Билет имперской лотереи – это здорово. Я о нем и не мечтал… зато нейрошунт у меня «Креатив», а у Глеба – только «Нейрон».
– Спасибо, Глеб. Не надо.
Он растерянно заморгал жиденькими белыми ресницами. Глеб очень светловолосый и бледный. Это не мутация, это наследственность.
– Тиккирей, я честно…
– Глеб, я вечером буду в космосе.
– Это будешь не ты, – прошептал Глеб.
Когда автобус остановился у гостиницы, он вяло протянул мне руку. Я ее пожал и спросил:
– Зайдешь?
Глеб покачал головой, и я не стал спорить. Долгие проводы – лишние слезы.
Меня ждал космос.
Я не знал, где живет старпом и остальной экипаж корабля. Поэтому пошел в номер к доктору.
Дверь снова была не заперта, и дверь в ванную распахнута. Антон стоял у зеркала, в одних трусах, и брился древней механической бритвой. Будто нельзя заморозить все волосяные фолликулы раз и навсегда.
– Ага, – сказал он, не оборачиваясь. Я видел только отражение его глаз в зеркале, но мне показалось, что их выражение изменилось. – Ясно. Номер семьдесят три. Там капитан.
– Кто пришел? – раздался голос из комнаты. Тонкий, девичий.
– Это не к нам, – отозвался Антон. Но из комнаты выглянула смуглая девушка – одна из тех, что вчера смеялась. При виде меня она вначале улыбнулась, а потом помрачнела. Наверное, она была совсем голая, потому что замоталась в простыню.

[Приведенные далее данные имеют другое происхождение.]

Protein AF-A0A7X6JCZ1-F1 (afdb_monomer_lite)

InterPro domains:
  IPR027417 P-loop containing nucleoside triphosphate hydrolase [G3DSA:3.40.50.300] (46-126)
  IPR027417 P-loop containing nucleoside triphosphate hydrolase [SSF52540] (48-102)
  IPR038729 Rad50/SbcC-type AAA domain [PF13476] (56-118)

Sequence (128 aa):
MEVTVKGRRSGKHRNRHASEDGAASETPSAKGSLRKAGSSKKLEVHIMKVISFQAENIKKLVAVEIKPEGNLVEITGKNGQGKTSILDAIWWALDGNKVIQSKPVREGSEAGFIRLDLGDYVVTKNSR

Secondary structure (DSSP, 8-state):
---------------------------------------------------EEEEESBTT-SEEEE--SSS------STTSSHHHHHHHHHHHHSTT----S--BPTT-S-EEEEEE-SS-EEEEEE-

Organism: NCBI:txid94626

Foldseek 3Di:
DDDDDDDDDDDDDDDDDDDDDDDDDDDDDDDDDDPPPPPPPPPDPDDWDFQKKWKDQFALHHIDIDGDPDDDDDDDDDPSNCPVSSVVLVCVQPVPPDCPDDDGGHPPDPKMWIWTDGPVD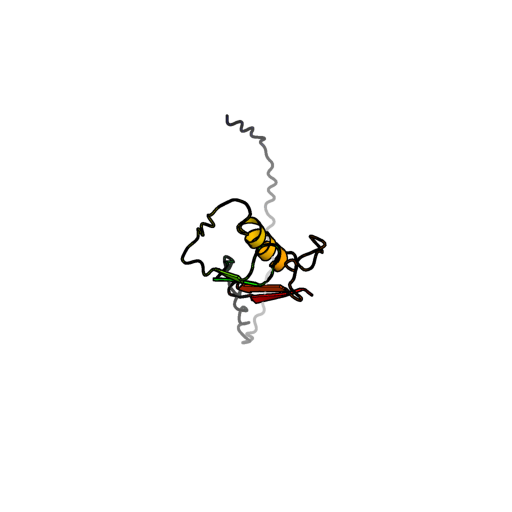IGIDIGD

Structure (mmCIF, N/CA/C/O backbone):
data_AF-A0A7X6JCZ1-F1
#
_entry.id   AF-A0A7X6JCZ1-F1
#
loop_
_atom_site.group_PDB
_atom_site.id
_atom_site.type_symbol
_atom_site.label_atom_id
_atom_site.label_alt_id
_atom_site.label_comp_id
_atom_site.label_asym_id
_atom_site.label_entity_id
_atom_site.label_seq_id
_atom_site.pdbx_PDB_ins_code
_atom_site.Cartn_x
_atom_site.Cartn_y
_atom_site.Cartn_z
_atom_site.occupancy
_atom_site.B_iso_or_equiv
_atom_site.auth_seq_id
_atom_site.auth_comp_id
_atom_site.auth_asym_id
_atom_site.auth_atom_id
_atom_site.pdbx_PDB_model_num
ATOM 1 N N . MET A 1 1 ? -15.082 33.753 11.838 1.00 44.78 1 MET A N 1
ATOM 2 C CA . MET A 1 1 ? -16.194 34.555 11.290 1.00 44.78 1 MET A CA 1
ATOM 3 C C . MET A 1 1 ? -17.383 33.631 11.164 1.00 44.78 1 MET A C 1
ATOM 5 O O . MET A 1 1 ? -17.367 32.730 10.339 1.00 44.78 1 MET A O 1
ATOM 9 N N . GLU A 1 2 ? -18.332 33.784 12.075 1.00 29.02 2 GLU A N 1
ATOM 10 C CA . GLU A 1 2 ? -19.519 32.949 12.224 1.00 29.02 2 GLU A CA 1
ATOM 11 C C . GLU A 1 2 ? -20.722 33.807 11.825 1.00 29.02 2 GLU A C 1
ATOM 13 O O . GLU A 1 2 ? -20.844 34.940 12.292 1.00 29.02 2 GLU A O 1
ATOM 18 N N . VAL A 1 3 ? -21.579 33.307 10.934 1.00 36.53 3 VAL A N 1
ATOM 19 C CA . VAL A 1 3 ? -22.834 33.979 10.578 1.00 36.53 3 VAL A CA 1
ATOM 20 C C . VAL A 1 3 ? -23.945 32.934 10.583 1.00 36.53 3 VAL A C 1
ATOM 22 O O . VAL A 1 3 ? -24.086 32.139 9.660 1.00 36.53 3 VAL A O 1
ATOM 25 N N . THR A 1 4 ? -24.718 32.935 11.667 1.00 33.66 4 THR A N 1
ATOM 26 C CA . THR A 1 4 ? -25.979 32.203 11.815 1.00 33.66 4 THR A CA 1
ATOM 27 C C . THR A 1 4 ? -27.134 33.136 11.461 1.00 33.66 4 THR A C 1
ATOM 29 O O . THR A 1 4 ? -27.208 34.240 11.997 1.00 33.66 4 THR A O 1
ATOM 32 N N . VAL A 1 5 ? -28.091 32.678 10.646 1.00 43.88 5 VAL A N 1
ATOM 33 C CA . VAL A 1 5 ? -29.394 33.346 10.477 1.00 43.88 5 VAL A CA 1
ATOM 34 C C . VAL A 1 5 ? -30.527 32.340 10.700 1.00 43.88 5 VAL A C 1
ATOM 36 O O . VAL A 1 5 ? -30.664 31.351 9.986 1.00 43.88 5 VAL A O 1
ATOM 39 N N . LYS A 1 6 ? -31.337 32.613 11.733 1.00 35.50 6 LYS A N 1
ATOM 40 C CA . LYS A 1 6 ? -32.572 31.909 12.117 1.00 35.50 6 LYS A CA 1
ATOM 41 C C . LYS A 1 6 ? -33.751 32.361 11.246 1.00 35.50 6 LYS A C 1
ATOM 43 O O . LYS A 1 6 ? -34.016 33.557 11.159 1.00 35.50 6 LYS A O 1
ATOM 48 N N . GLY A 1 7 ? -34.539 31.408 10.748 1.00 36.72 7 GLY A N 1
ATOM 49 C CA . GLY A 1 7 ? -35.892 31.614 10.212 1.00 36.72 7 GLY A CA 1
ATOM 50 C C . GLY A 1 7 ? -36.921 30.841 11.042 1.00 36.72 7 GLY A C 1
ATOM 51 O O . GLY A 1 7 ? -36.692 29.697 11.409 1.00 36.72 7 GLY A O 1
ATOM 52 N N . ARG A 1 8 ? -38.020 31.499 11.414 1.00 35.84 8 ARG A N 1
ATOM 53 C CA . ARG A 1 8 ? -38.924 31.193 12.539 1.00 35.84 8 ARG A CA 1
ATOM 54 C C . ARG A 1 8 ? -40.342 30.888 12.016 1.00 35.84 8 ARG A C 1
ATOM 56 O O . ARG A 1 8 ? -40.721 31.489 11.018 1.00 35.84 8 ARG A O 1
ATOM 63 N N . ARG A 1 9 ? -41.145 30.172 12.835 1.00 37.91 9 ARG A N 1
ATOM 64 C CA . ARG A 1 9 ? -42.639 30.037 12.861 1.00 37.91 9 ARG A CA 1
ATOM 65 C C . ARG A 1 9 ? -43.228 28.882 12.034 1.00 37.91 9 ARG A C 1
ATOM 67 O O . ARG A 1 9 ? -42.680 28.547 11.004 1.00 37.91 9 ARG A O 1
ATOM 74 N N . SER A 1 10 ? -44.389 28.295 12.339 1.00 33.22 10 SER A N 1
ATOM 75 C CA . SER A 1 10 ? -45.334 28.235 13.482 1.00 33.22 10 SER A CA 1
ATOM 76 C C . SER A 1 10 ? -46.626 27.629 12.903 1.00 33.22 10 SER A C 1
ATOM 78 O O . SER A 1 10 ? -47.008 28.020 11.806 1.00 33.22 10 SER A O 1
ATOM 80 N N . GLY A 1 11 ? -47.337 26.781 13.651 1.00 36.81 11 GLY A N 1
ATOM 81 C CA . GLY A 1 11 ? -48.715 26.346 13.350 1.00 36.81 11 GLY A CA 1
ATOM 82 C C . GLY A 1 11 ? -48.838 24.830 13.492 1.00 36.81 11 GLY A C 1
ATOM 83 O O . GLY A 1 11 ? -48.363 24.102 12.639 1.00 36.81 11 GLY A O 1
ATOM 84 N N . LYS A 1 12 ? -49.276 24.242 14.611 1.00 39.84 12 LYS A N 1
ATOM 85 C CA . LYS A 1 12 ? -50.537 24.394 15.361 1.00 39.84 12 LYS A CA 1
ATOM 86 C C . LYS A 1 12 ? -51.762 24.109 14.486 1.00 39.84 12 LYS A C 1
ATOM 88 O O . LYS A 1 12 ? -52.378 25.033 13.980 1.00 39.84 12 LYS A O 1
ATOM 93 N N . HIS A 1 13 ? -52.179 22.845 14.445 1.00 39.59 13 HIS A N 1
ATOM 94 C CA . HIS A 1 13 ? -53.602 22.525 14.434 1.00 39.59 13 HIS A CA 1
ATOM 95 C C . HIS A 1 13 ? -53.887 21.390 15.415 1.00 39.59 13 HIS A C 1
ATOM 97 O O . HIS A 1 13 ? -53.430 20.262 15.278 1.00 39.59 13 HIS A O 1
ATOM 103 N N . ARG A 1 14 ? -54.605 21.773 16.470 1.00 36.59 14 ARG A N 1
ATOM 104 C CA . ARG A 1 14 ? -55.298 20.895 17.404 1.00 36.59 14 ARG A CA 1
ATOM 105 C C . ARG A 1 14 ? -56.562 20.421 16.687 1.00 36.59 14 ARG A C 1
ATOM 107 O O . ARG A 1 14 ? -57.211 21.255 16.059 1.00 36.59 14 ARG A O 1
ATOM 114 N N . ASN A 1 15 ? -56.977 19.175 16.881 1.00 34.41 15 ASN A N 1
ATOM 115 C CA . ASN A 1 15 ? -58.407 18.928 16.985 1.00 34.41 15 ASN A CA 1
ATOM 116 C C . ASN A 1 15 ? -58.702 17.940 18.111 1.00 34.41 15 ASN A C 1
ATOM 118 O O . ASN A 1 15 ? -57.966 16.983 18.332 1.00 34.41 15 ASN A O 1
ATOM 122 N N . ARG A 1 16 ? -59.729 18.290 18.877 1.00 33.97 16 ARG A N 1
ATOM 123 C CA . ARG A 1 16 ? -60.192 17.668 20.113 1.00 33.97 16 ARG A CA 1
ATOM 124 C C . ARG A 1 16 ? -61.555 17.025 19.843 1.00 33.97 16 ARG A C 1
ATOM 126 O O . ARG A 1 16 ? -62.332 17.601 19.098 1.00 33.97 16 ARG A O 1
ATOM 133 N N . HIS A 1 17 ? -61.806 15.932 20.562 1.00 36.28 17 HIS A N 1
ATOM 134 C CA . HIS A 1 17 ? -63.095 15.391 21.017 1.00 36.28 17 HIS A CA 1
ATOM 135 C C . HIS A 1 17 ? -64.174 14.987 19.998 1.00 36.28 17 HIS A C 1
ATOM 137 O O . HIS A 1 17 ? -64.769 15.827 19.336 1.00 36.28 17 HIS A O 1
ATOM 143 N N . ALA A 1 18 ? -64.541 13.704 20.065 1.00 39.25 18 ALA A N 1
ATOM 144 C CA . ALA A 1 18 ? -65.930 13.284 20.244 1.00 39.25 18 ALA A CA 1
ATOM 145 C C . ALA A 1 18 ? -65.964 11.967 21.057 1.00 39.25 18 ALA A C 1
ATOM 147 O O . ALA A 1 18 ? -65.508 10.926 20.587 1.00 39.25 18 ALA A O 1
ATOM 148 N N . SER A 1 19 ? -66.414 12.079 22.310 1.00 36.91 19 SER A N 1
ATOM 149 C CA . SER A 1 19 ? -67.229 11.112 23.076 1.00 36.91 19 SER A CA 1
ATOM 150 C C . SER A 1 19 ? -68.496 10.766 22.261 1.00 36.91 19 SER A C 1
ATOM 152 O O . SER A 1 19 ? -68.819 11.518 21.346 1.00 36.91 19 SER A O 1
ATOM 154 N N . GLU A 1 20 ? -69.283 9.706 22.426 1.00 36.56 20 GLU A N 1
ATOM 155 C CA . GLU A 1 20 ? -69.748 8.832 23.522 1.00 36.56 20 GLU A CA 1
ATOM 156 C C . GLU A 1 20 ? -70.547 7.723 22.775 1.00 36.56 20 GLU A C 1
ATOM 158 O O . GLU A 1 20 ? -71.146 8.002 21.738 1.00 36.56 20 GLU A O 1
ATOM 163 N N . ASP A 1 21 ? -70.404 6.430 23.062 1.00 34.62 21 ASP A N 1
ATOM 164 C CA . ASP A 1 21 ? -71.287 5.606 23.915 1.00 34.62 21 ASP A CA 1
ATOM 165 C C . ASP A 1 21 ? -71.952 4.496 23.079 1.00 34.62 21 ASP A C 1
ATOM 167 O O . ASP A 1 21 ? -72.466 4.732 21.989 1.00 34.62 21 ASP A O 1
ATOM 171 N N . GLY A 1 22 ? -71.944 3.262 23.592 1.00 33.47 22 GLY A N 1
ATOM 172 C CA . GLY A 1 22 ? -72.630 2.128 22.962 1.00 33.47 22 GLY A CA 1
ATOM 173 C C . GLY A 1 22 ? -72.123 0.777 23.458 1.00 33.47 22 GLY A C 1
ATOM 174 O O . GLY A 1 22 ? -71.088 0.292 23.019 1.00 33.47 22 GLY A O 1
ATOM 175 N N . ALA A 1 23 ? -72.847 0.207 24.414 1.00 35.66 23 ALA A N 1
ATOM 176 C CA . ALA A 1 23 ? -72.480 -0.933 25.240 1.00 35.66 23 ALA A CA 1
ATOM 177 C C . ALA A 1 23 ? -72.594 -2.324 24.574 1.00 35.66 23 ALA A C 1
ATOM 179 O O . ALA A 1 23 ? -73.304 -2.511 23.592 1.00 35.66 23 ALA A O 1
ATOM 180 N N . ALA A 1 24 ? -72.000 -3.285 25.297 1.00 34.78 24 ALA A N 1
ATOM 181 C CA . ALA A 1 24 ? -72.397 -4.687 25.482 1.00 34.78 24 ALA A CA 1
ATOM 182 C C . ALA A 1 24 ? -71.598 -5.787 24.746 1.00 34.78 24 ALA A C 1
ATOM 184 O O . ALA A 1 24 ? -71.768 -6.054 23.565 1.00 34.78 24 ALA A O 1
ATOM 185 N N . SER A 1 25 ? -70.785 -6.454 25.579 1.00 39.72 25 SER A N 1
ATOM 186 C CA . SER A 1 25 ? -70.623 -7.909 25.729 1.00 39.72 25 SER A CA 1
ATOM 187 C C . SER A 1 25 ? -70.263 -8.759 24.514 1.00 39.72 25 SER A C 1
ATOM 189 O O . SER A 1 25 ? -71.100 -9.005 23.661 1.00 39.72 25 SER A O 1
ATOM 191 N N . GLU A 1 26 ? -69.070 -9.358 24.573 1.00 35.50 26 GLU A N 1
ATOM 192 C CA . GLU A 1 26 ? -68.882 -10.819 24.607 1.00 35.50 26 GLU A CA 1
ATOM 193 C C . GLU A 1 26 ? -67.383 -11.135 24.755 1.00 35.50 26 GLU A C 1
ATOM 195 O O . GLU A 1 26 ? -66.561 -10.776 23.915 1.00 35.50 26 GLU A O 1
ATOM 200 N N . THR A 1 27 ? -66.999 -11.798 25.848 1.00 43.19 27 THR A N 1
ATOM 201 C CA . THR A 1 27 ? -65.727 -12.525 25.921 1.00 43.19 27 THR A CA 1
ATOM 202 C C . THR A 1 27 ? -65.978 -13.977 25.535 1.00 43.19 27 THR A C 1
ATOM 204 O O . THR A 1 27 ? -66.877 -14.620 26.076 1.00 43.19 27 THR A O 1
ATOM 207 N N . PRO A 1 28 ? -65.105 -14.542 24.693 1.00 40.91 28 PRO A N 1
ATOM 208 C CA . PRO A 1 28 ? -64.549 -15.830 25.061 1.00 40.91 28 PRO A CA 1
ATOM 209 C C . PRO A 1 28 ? -63.022 -15.826 24.978 1.00 40.91 28 PRO A C 1
ATOM 211 O O . PRO A 1 28 ? -62.393 -15.433 23.999 1.00 40.91 28 PRO A O 1
ATOM 214 N N . SER A 1 29 ? -62.445 -16.314 26.070 1.00 46.66 29 SER A N 1
ATOM 215 C CA . SER A 1 29 ? -61.063 -16.747 26.223 1.00 46.66 29 SER A CA 1
ATOM 216 C C . SER A 1 29 ? -60.593 -17.610 25.045 1.00 46.66 29 SER A C 1
ATOM 218 O O . SER A 1 29 ? -61.131 -18.690 24.808 1.00 46.66 29 SER A O 1
ATOM 220 N N . ALA A 1 30 ? -59.530 -17.173 24.367 1.00 42.59 30 ALA A N 1
ATOM 221 C CA . ALA A 1 30 ? -58.707 -18.017 23.511 1.00 42.59 30 ALA A CA 1
ATOM 222 C C . ALA A 1 30 ? -57.237 -17.857 23.924 1.00 42.59 30 ALA A C 1
ATOM 224 O O . ALA A 1 30 ? -56.558 -16.889 23.581 1.00 42.59 30 ALA A O 1
ATOM 225 N N . LYS A 1 31 ? -56.741 -18.830 24.696 1.00 48.69 31 LYS A N 1
ATOM 226 C CA . LYS A 1 31 ? -55.307 -19.093 24.860 1.00 48.69 31 LYS A CA 1
ATOM 227 C C . LYS A 1 31 ? -54.706 -19.315 23.467 1.00 48.69 31 LYS A C 1
ATOM 229 O O . LYS A 1 31 ? -55.108 -20.250 22.784 1.00 48.69 31 LYS A O 1
ATOM 234 N N . GLY A 1 32 ? -53.738 -18.498 23.055 1.00 33.56 32 GLY A N 1
ATOM 235 C CA . GLY A 1 32 ? -53.141 -18.649 21.729 1.00 33.56 32 GLY A CA 1
ATOM 236 C C . GLY A 1 32 ? -51.961 -17.726 21.464 1.00 33.56 32 GLY A C 1
ATOM 237 O O . GLY A 1 32 ? -52.121 -16.663 20.887 1.00 33.56 32 GLY A O 1
ATOM 238 N N . SER A 1 33 ? -50.775 -18.207 21.840 1.00 39.34 33 SER A N 1
ATOM 239 C CA . SER A 1 33 ? -49.453 -17.816 21.338 1.00 39.34 33 SER A CA 1
ATOM 240 C C . SER A 1 33 ? -49.039 -16.350 21.510 1.00 39.34 33 SER A C 1
ATOM 242 O O . SER A 1 33 ? -49.343 -15.484 20.691 1.00 39.34 33 SER A O 1
ATOM 244 N N . LEU A 1 34 ? -48.160 -16.116 22.492 1.00 43.59 34 LEU A N 1
ATOM 245 C CA . LEU A 1 34 ? -47.166 -15.048 22.413 1.00 43.59 34 LEU A CA 1
ATOM 246 C C . LEU A 1 34 ? -46.497 -15.125 21.036 1.00 43.59 34 LEU A C 1
ATOM 248 O O . LEU A 1 34 ? -45.691 -16.016 20.763 1.00 43.59 34 LEU A O 1
ATOM 252 N N . ARG A 1 35 ? -46.849 -14.205 20.138 1.00 46.66 35 ARG A N 1
ATOM 253 C CA . ARG A 1 35 ? -46.035 -13.933 18.961 1.00 46.66 35 ARG A CA 1
ATOM 254 C C . ARG A 1 35 ? -44.704 -13.447 19.509 1.00 46.66 35 ARG A C 1
ATOM 256 O O . ARG A 1 35 ? -44.629 -12.344 20.041 1.00 46.66 35 ARG A O 1
ATOM 263 N N . LYS A 1 36 ? -43.685 -14.307 19.448 1.00 54.34 36 LYS A N 1
ATOM 264 C CA . LYS A 1 36 ? -42.293 -13.951 19.714 1.00 54.34 36 LYS A CA 1
ATOM 265 C C . LYS A 1 36 ? -42.014 -12.703 18.885 1.00 54.34 36 LYS A C 1
ATOM 267 O O . LYS A 1 36 ? -41.927 -12.796 17.662 1.00 54.34 36 LYS A O 1
ATOM 272 N N . ALA A 1 37 ? -41.973 -11.544 19.541 1.00 51.72 37 ALA A N 1
ATOM 273 C CA . ALA A 1 37 ? -41.490 -10.325 18.927 1.00 51.72 37 ALA A CA 1
ATOM 274 C C . ALA A 1 37 ? -40.110 -10.686 18.384 1.00 51.72 37 ALA A C 1
ATOM 276 O O . ALA A 1 37 ? -39.220 -11.067 19.151 1.00 51.72 37 ALA A O 1
ATOM 277 N N . GLY A 1 38 ? -39.998 -10.737 17.054 1.00 51.78 38 GLY A N 1
ATOM 278 C CA . GLY A 1 38 ? -38.750 -11.051 16.382 1.00 51.78 38 GLY A CA 1
ATOM 279 C C . GLY A 1 38 ? -37.689 -10.153 16.987 1.00 51.78 38 GLY A C 1
ATOM 280 O O . GLY A 1 38 ? -37.901 -8.945 17.082 1.00 51.78 38 GLY A O 1
ATOM 281 N N . SER A 1 39 ? -36.605 -10.755 17.480 1.00 56.31 39 SER A N 1
ATOM 282 C CA . SER A 1 39 ? -35.498 -10.006 18.054 1.00 56.31 39 SER A CA 1
ATOM 283 C C . SER A 1 39 ? -35.088 -8.966 17.024 1.00 56.31 39 SER A C 1
ATOM 285 O O . SER A 1 39 ? -34.585 -9.318 15.954 1.00 56.31 39 SER A O 1
ATOM 287 N N . SER A 1 40 ? -35.351 -7.699 17.311 1.00 61.25 40 SER A N 1
ATOM 288 C CA . SER A 1 40 ? -34.817 -6.590 16.545 1.00 61.25 40 SER A CA 1
ATOM 289 C C . SER A 1 40 ? -33.303 -6.730 16.620 1.00 61.25 40 SER A C 1
ATOM 291 O O . SER A 1 40 ? -32.709 -6.426 17.655 1.00 61.25 40 SER A O 1
ATOM 293 N N . LYS A 1 41 ? -32.689 -7.296 15.568 1.00 67.50 41 LYS A N 1
ATOM 294 C CA . LYS A 1 41 ? -31.234 -7.344 15.428 1.00 67.50 41 LYS A CA 1
ATOM 295 C C . LYS A 1 41 ? -30.770 -5.905 15.573 1.00 67.50 41 LYS A C 1
ATOM 297 O O . LYS A 1 41 ? -31.092 -5.059 14.741 1.00 67.50 41 LYS A O 1
ATOM 302 N N . LYS A 1 42 ? -30.078 -5.627 16.673 1.00 66.62 42 LYS A N 1
ATOM 303 C CA . LYS A 1 42 ? -29.401 -4.358 16.881 1.00 66.62 42 LYS A CA 1
ATOM 304 C C . LYS A 1 42 ? -28.416 -4.233 15.719 1.00 66.62 42 LYS A C 1
ATOM 306 O O . LYS A 1 42 ? -27.547 -5.085 15.567 1.00 66.62 42 LYS A O 1
ATOM 311 N N . LEU A 1 43 ? -28.624 -3.248 14.850 1.00 68.00 43 LEU A N 1
ATOM 312 C CA . LEU A 1 43 ? -27.656 -2.904 13.816 1.00 68.00 43 LEU A CA 1
ATOM 313 C C . LEU A 1 43 ? -26.417 -2.385 14.543 1.00 68.00 43 LEU A C 1
ATOM 315 O O . LEU A 1 43 ? -26.385 -1.241 14.993 1.00 68.00 43 LEU A O 1
ATOM 319 N N . GLU A 1 44 ? -25.430 -3.254 14.736 1.00 73.75 44 GLU A N 1
ATOM 320 C CA . GLU A 1 44 ? -24.103 -2.812 15.132 1.00 73.75 44 GLU A CA 1
ATOM 321 C C . GLU A 1 44 ? -23.466 -2.123 13.936 1.00 73.75 44 GLU A C 1
ATOM 323 O O . GLU A 1 44 ? -23.106 -2.756 12.942 1.00 73.75 44 GLU A O 1
ATOM 328 N N . VAL A 1 45 ? -23.351 -0.800 14.037 1.00 72.06 45 VAL A N 1
ATOM 329 C CA . VAL A 1 45 ? -22.548 -0.008 13.114 1.00 72.06 45 VAL A CA 1
ATOM 330 C C . VAL A 1 45 ? -21.090 -0.368 13.376 1.00 72.06 45 VAL A C 1
ATOM 332 O O . VAL A 1 45 ? -20.467 0.147 14.304 1.00 72.06 45 VAL A O 1
ATOM 335 N N . HIS A 1 46 ? -20.563 -1.289 12.578 1.00 76.31 46 HIS A N 1
ATOM 336 C CA . HIS A 1 46 ? -19.147 -1.611 12.588 1.00 76.31 46 HIS A CA 1
ATOM 337 C C . HIS A 1 46 ? -18.395 -0.478 11.898 1.00 76.31 46 HIS A C 1
ATOM 339 O O . HIS A 1 46 ? -18.602 -0.188 10.719 1.00 76.31 46 HIS A O 1
ATOM 345 N N . ILE A 1 47 ? -17.535 0.201 12.658 1.00 84.88 47 ILE A N 1
ATOM 346 C CA . ILE A 1 47 ? -16.602 1.167 12.085 1.00 84.88 47 ILE A CA 1
ATOM 347 C C . ILE A 1 47 ? -15.581 0.370 11.279 1.00 84.88 47 ILE A C 1
ATOM 349 O O . ILE A 1 47 ? -14.795 -0.389 11.843 1.00 84.88 47 ILE A O 1
ATOM 353 N N . MET A 1 48 ? -15.602 0.559 9.964 1.00 90.25 48 MET A N 1
ATOM 354 C CA . MET A 1 48 ? -14.696 -0.107 9.038 1.00 90.25 48 MET A CA 1
ATOM 355 C C . MET A 1 48 ? -13.265 0.404 9.234 1.00 90.25 48 MET A C 1
ATOM 357 O O . MET A 1 48 ? -13.036 1.611 9.351 1.00 90.25 48 MET A O 1
ATOM 361 N N . LYS A 1 49 ? -12.298 -0.513 9.285 1.00 93.06 49 LYS A N 1
ATOM 362 C CA . LYS A 1 49 ? -10.878 -0.209 9.502 1.00 93.06 49 LYS A CA 1
ATOM 363 C C . LYS A 1 49 ? -10.023 -1.057 8.582 1.00 93.06 49 LYS A C 1
ATOM 365 O O . LYS A 1 49 ? -10.381 -2.190 8.296 1.00 93.06 49 LYS A O 1
ATOM 370 N N . VAL A 1 50 ? -8.873 -0.531 8.174 1.00 95.69 50 VAL A N 1
ATOM 371 C CA . VAL A 1 50 ? -7.845 -1.337 7.509 1.00 95.69 50 VAL A CA 1
ATOM 372 C C . VAL A 1 50 ? -7.127 -2.166 8.570 1.00 95.69 50 VAL A C 1
ATOM 374 O O . VAL A 1 50 ? -6.430 -1.609 9.412 1.00 95.69 50 VAL A O 1
ATOM 377 N N . ILE A 1 51 ? -7.312 -3.483 8.536 1.00 97.00 51 ILE A N 1
ATOM 378 C CA . ILE A 1 51 ? -6.638 -4.441 9.423 1.00 97.00 51 ILE A CA 1
ATOM 379 C C . ILE A 1 51 ? -5.249 -4.777 8.879 1.00 97.00 51 ILE A C 1
ATOM 381 O O . ILE A 1 51 ? -4.268 -4.822 9.616 1.00 97.00 51 ILE A O 1
ATOM 385 N N . SER A 1 52 ? -5.153 -4.996 7.568 1.00 98.06 52 SER A N 1
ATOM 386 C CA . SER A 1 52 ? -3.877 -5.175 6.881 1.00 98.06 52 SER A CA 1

– Здравствуйте, – сказал я.
– Какой ты дурачок, – сказала девушка. – Господи, ну откуда берутся…
– Замолкни, груз! – процедил я. Получилось. Почти как у старпома. Девушка замолчала, часто моргая. Антон на миг прекратил бриться, потом бритва продолжила движения. Вверх-вниз.
А я повернулся и пошел в семьдесят третий номер.
Капитан был младше и старпома, и доктора. Наверное, он окончил какую-то очень известную космошколу, если ему доверили командовать кораблем. Крепкий, красивый, в парадной белой форме.
– Тиккирей, – утвердительно сказал он, когда я вошел. Почему-то я понял, что он видел запись моего вчерашнего обследования, и мне стало стыдно. Перед Антоном или старпомом не было стыдно. А перед настоящим капитаном, который, даже сидя один в номере, оставался в парадной одежде, – стыдно.